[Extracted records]
══════════════════════════════
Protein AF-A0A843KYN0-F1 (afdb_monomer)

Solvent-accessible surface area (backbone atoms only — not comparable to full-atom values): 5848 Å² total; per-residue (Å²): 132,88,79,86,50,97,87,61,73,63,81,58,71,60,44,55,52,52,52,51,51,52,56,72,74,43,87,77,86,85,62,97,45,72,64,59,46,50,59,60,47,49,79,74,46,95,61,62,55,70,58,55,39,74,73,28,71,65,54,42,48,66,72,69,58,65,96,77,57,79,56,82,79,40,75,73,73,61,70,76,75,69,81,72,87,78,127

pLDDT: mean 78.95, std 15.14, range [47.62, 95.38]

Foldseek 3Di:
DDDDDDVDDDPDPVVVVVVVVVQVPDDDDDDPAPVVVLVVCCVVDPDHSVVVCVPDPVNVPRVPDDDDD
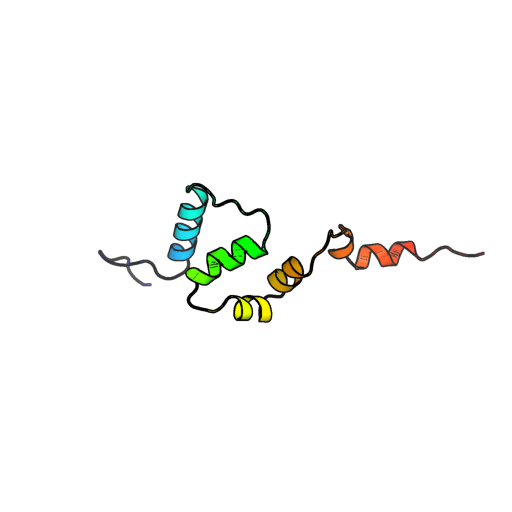PCVVPVPVVVVPPDDDDD

Structure (mmCIF, N/CA/C/O backbone):
data_AF-A0A843KYN0-F1
#
_entry.id   AF-A0A843KYN0-F1
#
loop_
_atom_site.group_PDB
_atom_site.id
_atom_site.type_symbol
_atom_site.label_atom_id
_atom_site.label_alt_id
_atom_site.label_comp_id
_atom_site.label_asym_id
_atom_site.label_entity_id
_atom_site.label_seq_id
_atom_site.pdbx_PDB_ins_code
_atom_site.Cartn_x
_atom_site.Cartn_y
_atom_site.Cartn_z
_atom_site.occupancy
_atom_site.B_iso_or_equiv
_atom_site.
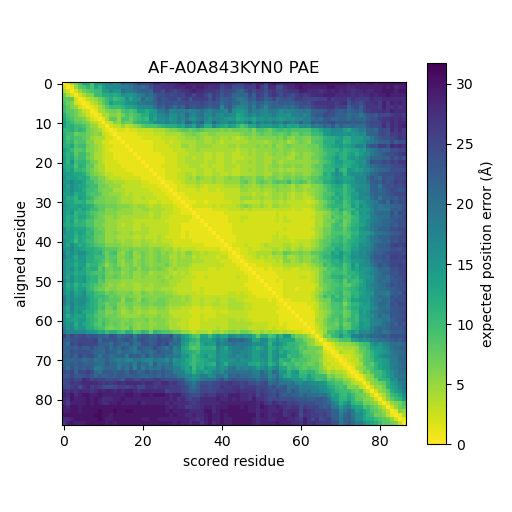auth_seq_id
_atom_site.auth_comp_id
_atom_site.auth_asym_id
_atom_site.auth_atom_id
_atom_site.pdbx_PDB_model_num
ATOM 1 N N . LEU A 1 1 ? -10.429 24.612 15.627 1.00 47.62 1 LEU A N 1
ATOM 2 C CA . LEU A 1 1 ? -10.490 23.205 16.092 1.00 47.62 1 LEU A CA 1
ATOM 3 C C . LEU A 1 1 ? -11.850 22.638 15.688 1.00 47.62 1 LEU A C 1
ATOM 5 O O . LEU A 1 1 ? -12.839 23.306 15.954 1.00 47.62 1 LEU A O 1
ATOM 9 N N . ARG A 1 2 ? -11.939 21.490 15.001 1.00 51.06 2 ARG A N 1
ATOM 10 C CA . ARG A 1 2 ? -13.246 20.861 14.714 1.00 51.06 2 ARG A CA 1
ATOM 11 C C . ARG A 1 2 ? -13.672 20.052 15.943 1.00 51.06 2 ARG A C 1
ATOM 13 O O . ARG A 1 2 ? -13.066 19.026 16.226 1.00 51.06 2 ARG A O 1
ATOM 20 N N . GLU A 1 3 ? -14.657 20.549 16.689 1.00 50.72 3 GLU A N 1
ATOM 21 C CA . GLU A 1 3 ? -15.276 19.844 17.819 1.00 50.72 3 GLU A CA 1
ATOM 22 C C . GLU A 1 3 ? -15.892 18.516 17.350 1.00 50.72 3 GLU A C 1
ATOM 24 O O . GLU A 1 3 ? -16.673 18.489 16.395 1.00 50.72 3 GLU A O 1
ATOM 29 N N . ALA A 1 4 ? -15.557 17.413 18.024 1.00 58.31 4 ALA A N 1
ATOM 30 C CA . ALA A 1 4 ? -16.142 16.103 17.764 1.00 58.31 4 ALA A CA 1
ATOM 31 C C . ALA A 1 4 ? -17.586 16.068 18.288 1.00 58.31 4 ALA A C 1
ATOM 33 O O . ALA A 1 4 ? -17.837 15.789 19.458 1.00 58.31 4 ALA A O 1
ATOM 34 N N . ARG A 1 5 ? -18.547 16.394 17.421 1.00 60.09 5 ARG A N 1
ATOM 35 C CA . ARG A 1 5 ? -19.980 16.264 17.721 1.00 60.09 5 ARG A CA 1
ATOM 36 C C . ARG A 1 5 ? -20.485 14.869 17.364 1.00 60.09 5 ARG A C 1
ATOM 38 O O . ARG A 1 5 ? -19.849 14.137 16.609 1.00 60.09 5 ARG A O 1
ATOM 45 N N . LYS A 1 6 ? -21.654 14.500 17.888 1.00 55.75 6 LYS A N 1
ATOM 46 C CA . LYS A 1 6 ? -22.345 13.254 17.529 1.00 55.75 6 LYS A CA 1
ATOM 47 C C . LYS A 1 6 ? -22.562 13.230 16.004 1.00 55.75 6 LYS A C 1
ATOM 49 O O . LYS A 1 6 ? -23.245 14.100 15.478 1.00 55.75 6 LYS A O 1
ATOM 54 N N . GLY A 1 7 ? -21.923 12.285 15.308 1.00 65.69 7 GLY A N 1
ATOM 55 C CA . GLY A 1 7 ? -21.898 12.203 13.837 1.00 65.69 7 GLY A CA 1
ATOM 56 C C . GLY A 1 7 ? -20.624 12.742 13.165 1.00 65.69 7 GLY A C 1
ATOM 57 O O . GLY A 1 7 ? -20.503 12.669 11.946 1.00 65.69 7 GLY A O 1
ATOM 58 N N . TYR A 1 8 ? -19.655 13.257 13.928 1.00 62.97 8 TYR A N 1
ATOM 59 C CA . TYR A 1 8 ? -18.345 13.628 13.399 1.00 62.97 8 TYR A CA 1
ATOM 60 C C . TYR A 1 8 ? -17.563 12.370 13.014 1.00 62.97 8 TYR A C 1
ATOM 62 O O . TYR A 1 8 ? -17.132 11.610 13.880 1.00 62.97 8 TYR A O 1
══════════════════════════════
**Problem description**
Up to and including the line with "Solvent-accessible surface area", write out the records above exactly, starting from their first line.

**Task answer**
Protein AF-A0A843KYN0-F1 (afdb_monomer)

Solvent-accessible surface area (backbone atoms only — not comparable to full-atom values): 5848 Å² total; per-residue (Å²): 132,88,79,86,50,97,87,61,73,63,81,58,71,60,44,55,52,52,52,51,51,52,56,72,74,43,87,77,86,85,62,97,45,72,64,59,46,50,59,60,47,49,79,74,46,95,61,62,55,70,58,55,39,74,73,28,71,65,54,42,48,66,72,69,58,65,96,77,57,79,56,82,79,40,75,73,73,61,70,76,75,69,81,72,87,78,127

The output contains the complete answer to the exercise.